For long, the number of moa species has been overestimated.

The DNA analysis showed the smaller specimens to be the males of the same species. Based on bones 8000 years old, the analysis proved the largest females to be 1.5 times higher and 2.8 times heavier than largest males.

The gender size dimorphism seems to be the biggest of any avian or mammalian species so far.

The giant moa were all females, weighing 76 to 242 kg and being 1.2 to 1.9 m tall at the back. Males, formerly
thought to be a distinct species, weighed only 34 to 85 kg, and were 0.9 to 1.2 m tall at the back.

Both the Lambert-Millar group and the other group, led by Oxford-based expatriate New Zealander Dr Alan Cooper, found that females accounted for most of the moa bones that have been preserved in swamps and deposited in museums.

"That suggests the females were out foraging and maybe the males were sitting on the eggs, as the male kiwi do," said Professor Lambert.

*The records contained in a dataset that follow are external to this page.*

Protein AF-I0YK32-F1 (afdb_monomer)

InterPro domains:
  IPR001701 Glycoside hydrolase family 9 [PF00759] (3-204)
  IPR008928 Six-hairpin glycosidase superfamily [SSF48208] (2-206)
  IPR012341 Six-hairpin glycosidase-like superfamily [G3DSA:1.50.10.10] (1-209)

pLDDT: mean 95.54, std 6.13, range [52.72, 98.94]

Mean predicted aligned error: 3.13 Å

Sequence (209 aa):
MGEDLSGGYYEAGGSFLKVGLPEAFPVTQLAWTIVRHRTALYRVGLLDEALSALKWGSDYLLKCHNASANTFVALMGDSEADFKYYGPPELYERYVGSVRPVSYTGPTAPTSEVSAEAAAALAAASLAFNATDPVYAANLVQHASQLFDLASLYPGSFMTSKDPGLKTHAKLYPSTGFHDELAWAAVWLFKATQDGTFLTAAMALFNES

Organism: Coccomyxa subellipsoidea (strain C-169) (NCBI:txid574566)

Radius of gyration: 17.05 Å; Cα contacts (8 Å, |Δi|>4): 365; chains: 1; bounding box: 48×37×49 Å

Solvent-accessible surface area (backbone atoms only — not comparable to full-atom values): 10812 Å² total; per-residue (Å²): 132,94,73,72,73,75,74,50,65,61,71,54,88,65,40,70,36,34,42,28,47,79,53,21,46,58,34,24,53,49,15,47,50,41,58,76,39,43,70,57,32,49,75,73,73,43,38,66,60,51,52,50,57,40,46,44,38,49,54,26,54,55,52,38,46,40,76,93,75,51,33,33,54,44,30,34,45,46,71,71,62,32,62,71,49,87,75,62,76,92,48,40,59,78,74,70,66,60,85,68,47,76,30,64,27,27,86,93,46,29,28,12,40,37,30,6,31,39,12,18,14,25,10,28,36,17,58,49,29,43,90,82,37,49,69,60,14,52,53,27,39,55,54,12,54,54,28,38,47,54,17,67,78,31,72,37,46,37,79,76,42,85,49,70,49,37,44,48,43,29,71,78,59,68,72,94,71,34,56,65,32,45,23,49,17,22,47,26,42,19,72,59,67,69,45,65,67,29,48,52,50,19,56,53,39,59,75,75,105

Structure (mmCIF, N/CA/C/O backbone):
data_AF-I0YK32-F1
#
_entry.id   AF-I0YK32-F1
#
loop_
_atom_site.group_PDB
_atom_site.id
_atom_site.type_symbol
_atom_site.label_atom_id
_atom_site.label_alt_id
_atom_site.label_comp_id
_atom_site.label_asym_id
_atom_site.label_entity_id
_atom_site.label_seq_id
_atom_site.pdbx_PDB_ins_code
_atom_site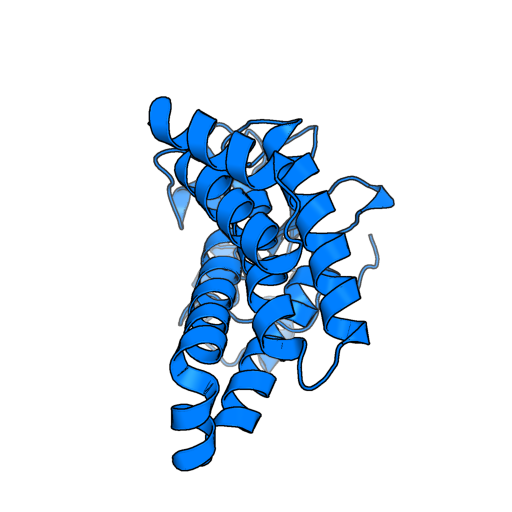.Cartn_x
_atom_site.Cartn_y
_atom_site.Cartn_z
_atom_site.occupancy
_atom_site.B_iso_or_equiv
_atom_site.auth_seq_id
_atom_site.auth_comp_id
_atom_site.auth_asym_id
_atom_site.auth_atom_id
_atom_site.pdbx_PDB_model_num
ATOM 1 N N . MET A 1 1 ? 14.758 -13.227 -5.557 1.00 52.72 1 MET A N 1
ATOM 2 C CA . MET A 1 1 ? 14.135 -14.128 -4.563 1.00 52.72 1 MET A CA 1
ATOM 3 C C . MET A 1 1 ? 12.957 -14.817 -5.244 1.00 52.72 1 MET A C 1
ATOM 5 O O . MET A 1 1 ? 12.451 -14.258 -6.204 1.00 52.72 1 MET A O 1
ATOM 9 N N . GLY A 1 2 ? 12.590 -16.036 -4.839 1.00 65.50 2 GLY A N 1
ATOM 10 C CA . GLY A 1 2 ? 11.487 -16.816 -5.430 1.00 65.50 2 GLY A CA 1
ATOM 11 C C . GLY A 1 2 ? 10.154 -16.610 -4.704 1.00 65.50 2 GLY A C 1
ATOM 12 O O . GLY A 1 2 ? 9.492 -17.587 -4.374 1.00 65.50 2 GLY A O 1
ATOM 13 N N . GLU A 1 3 ? 9.828 -15.365 -4.364 1.00 86.12 3 GLU A N 1
ATOM 14 C CA . GLU A 1 3 ? 8.601 -15.006 -3.642 1.00 86.12 3 GLU A CA 1
ATOM 15 C C . GLU A 1 3 ? 7.391 -14.920 -4.584 1.00 86.12 3 GLU A C 1
ATOM 17 O O . GLU A 1 3 ? 7.517 -14.514 -5.739 1.00 86.12 3 GLU A O 1
ATOM 22 N N . ASP A 1 4 ? 6.217 -15.329 -4.093 1.00 93.69 4 ASP A N 1
ATOM 23 C CA . ASP A 1 4 ? 4.964 -15.199 -4.837 1.00 93.69 4 ASP A CA 1
ATOM 24 C C . ASP A 1 4 ? 4.404 -13.785 -4.677 1.00 93.69 4 ASP A C 1
ATOM 26 O O . ASP A 1 4 ? 3.905 -13.420 -3.615 1.00 93.69 4 ASP A O 1
ATOM 30 N N . LEU A 1 5 ? 4.446 -13.017 -5.763 1.00 95.50 5 LEU A N 1
ATOM 31 C CA . LEU A 1 5 ? 3.896 -11.664 -5.850 1.00 95.50 5 LEU A CA 1
ATOM 32 C C . LEU A 1 5 ? 2.705 -11.576 -6.826 1.00 95.50 5 LEU A C 1
ATOM 34 O O . LEU A 1 5 ? 2.363 -10.500 -7.326 1.00 95.50 5 LEU A O 1
ATOM 38 N N . SER A 1 6 ? 2.060 -12.710 -7.116 1.00 95.19 6 SER A N 1
ATOM 39 C CA . SER A 1 6 ? 0.815 -12.755 -7.888 1.00 95.19 6 SER A CA 1
ATOM 40 C C . SER A 1 6 ? -0.370 -12.157 -7.112 1.00 95.19 6 SER A C 1
ATOM 42 O O . SER A 1 6 ? -0.404 -12.178 -5.877 1.00 95.19 6 SER A O 1
ATOM 44 N N . GLY A 1 7 ? -1.377 -11.665 -7.839 1.00 96.25 7 GLY A N 1
ATOM 45 C CA . GLY A 1 7 ? -2.562 -10.991 -7.288 1.00 96.25 7 GLY A CA 1
ATOM 46 C C . GLY A 1 7 ? -2.516 -9.485 -7.524 1.00 96.25 7 GLY A C 1
ATOM 47 O O . GLY A 1 7 ? -1.843 -9.046 -8.455 1.00 96.25 7 GLY A O 1
ATOM 48 N N . GLY A 1 8 ? -3.193 -8.703 -6.682 1.00 97.12 8 GLY A N 1
ATOM 49 C CA . GLY A 1 8 ? -3.196 -7.236 -6.736 1.00 97.12 8 GLY A CA 1
ATOM 50 C C . GLY A 1 8 ? -3.839 -6.660 -7.996 1.00 97.12 8 GLY A C 1
ATOM 51 O O . GLY A 1 8 ? -4.444 -7.379 -8.796 1.00 97.12 8 GLY A O 1
ATOM 52 N N . TYR A 1 9 ? -3.712 -5.354 -8.160 1.00 97.25 9 TYR A N 1
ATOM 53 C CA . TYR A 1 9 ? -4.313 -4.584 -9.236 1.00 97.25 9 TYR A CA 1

Dr Cooper's group suggested that the big females were needed to produce big eggs for their young to survive in the forests.

DNA analysis revealed also a second turkey sized species. In this species, the sexual dimorphism was not so marked.

This DNA analysis was the first to be done to an extinct species.

Similar studies could break through further, in determining traits like color or diet.

More than $800,000 will be spent on a study of North Canterbury moa fossils. The goal is to see whether the birds were in decline before Maori began hunting them to extinction.

DNA study will demonstrate whether the moa population before human settlement was stable.

Before Maori arrived, the only predators of moa were powerful Haast eagles.

The eagles could kill the moa with a single strike to the head or neck, but vanished within a few centuries of Maori arriving because of eradication of their stable food supply by Maori hunters.

A team led by Dr Holdaway, of Palaecol Research Ltd, will try to discover the diet of moa, their changing diet with the age, social organization, species, sex, through DNA analysis.

Radiocarbon dating will be used to try to determine the ages of some bones at two major deposits in North Canterbury.

Stable isotope analysis will provide insights into what the birds ate, and from what area.

Two deposits of moa bones were found at the Pyramid Valley swamp in 1939 and 65 years later, 5km away, beneath Bell Hill Vineyard.

The swamps trapped birds of all ages from a period extending back 4000 years.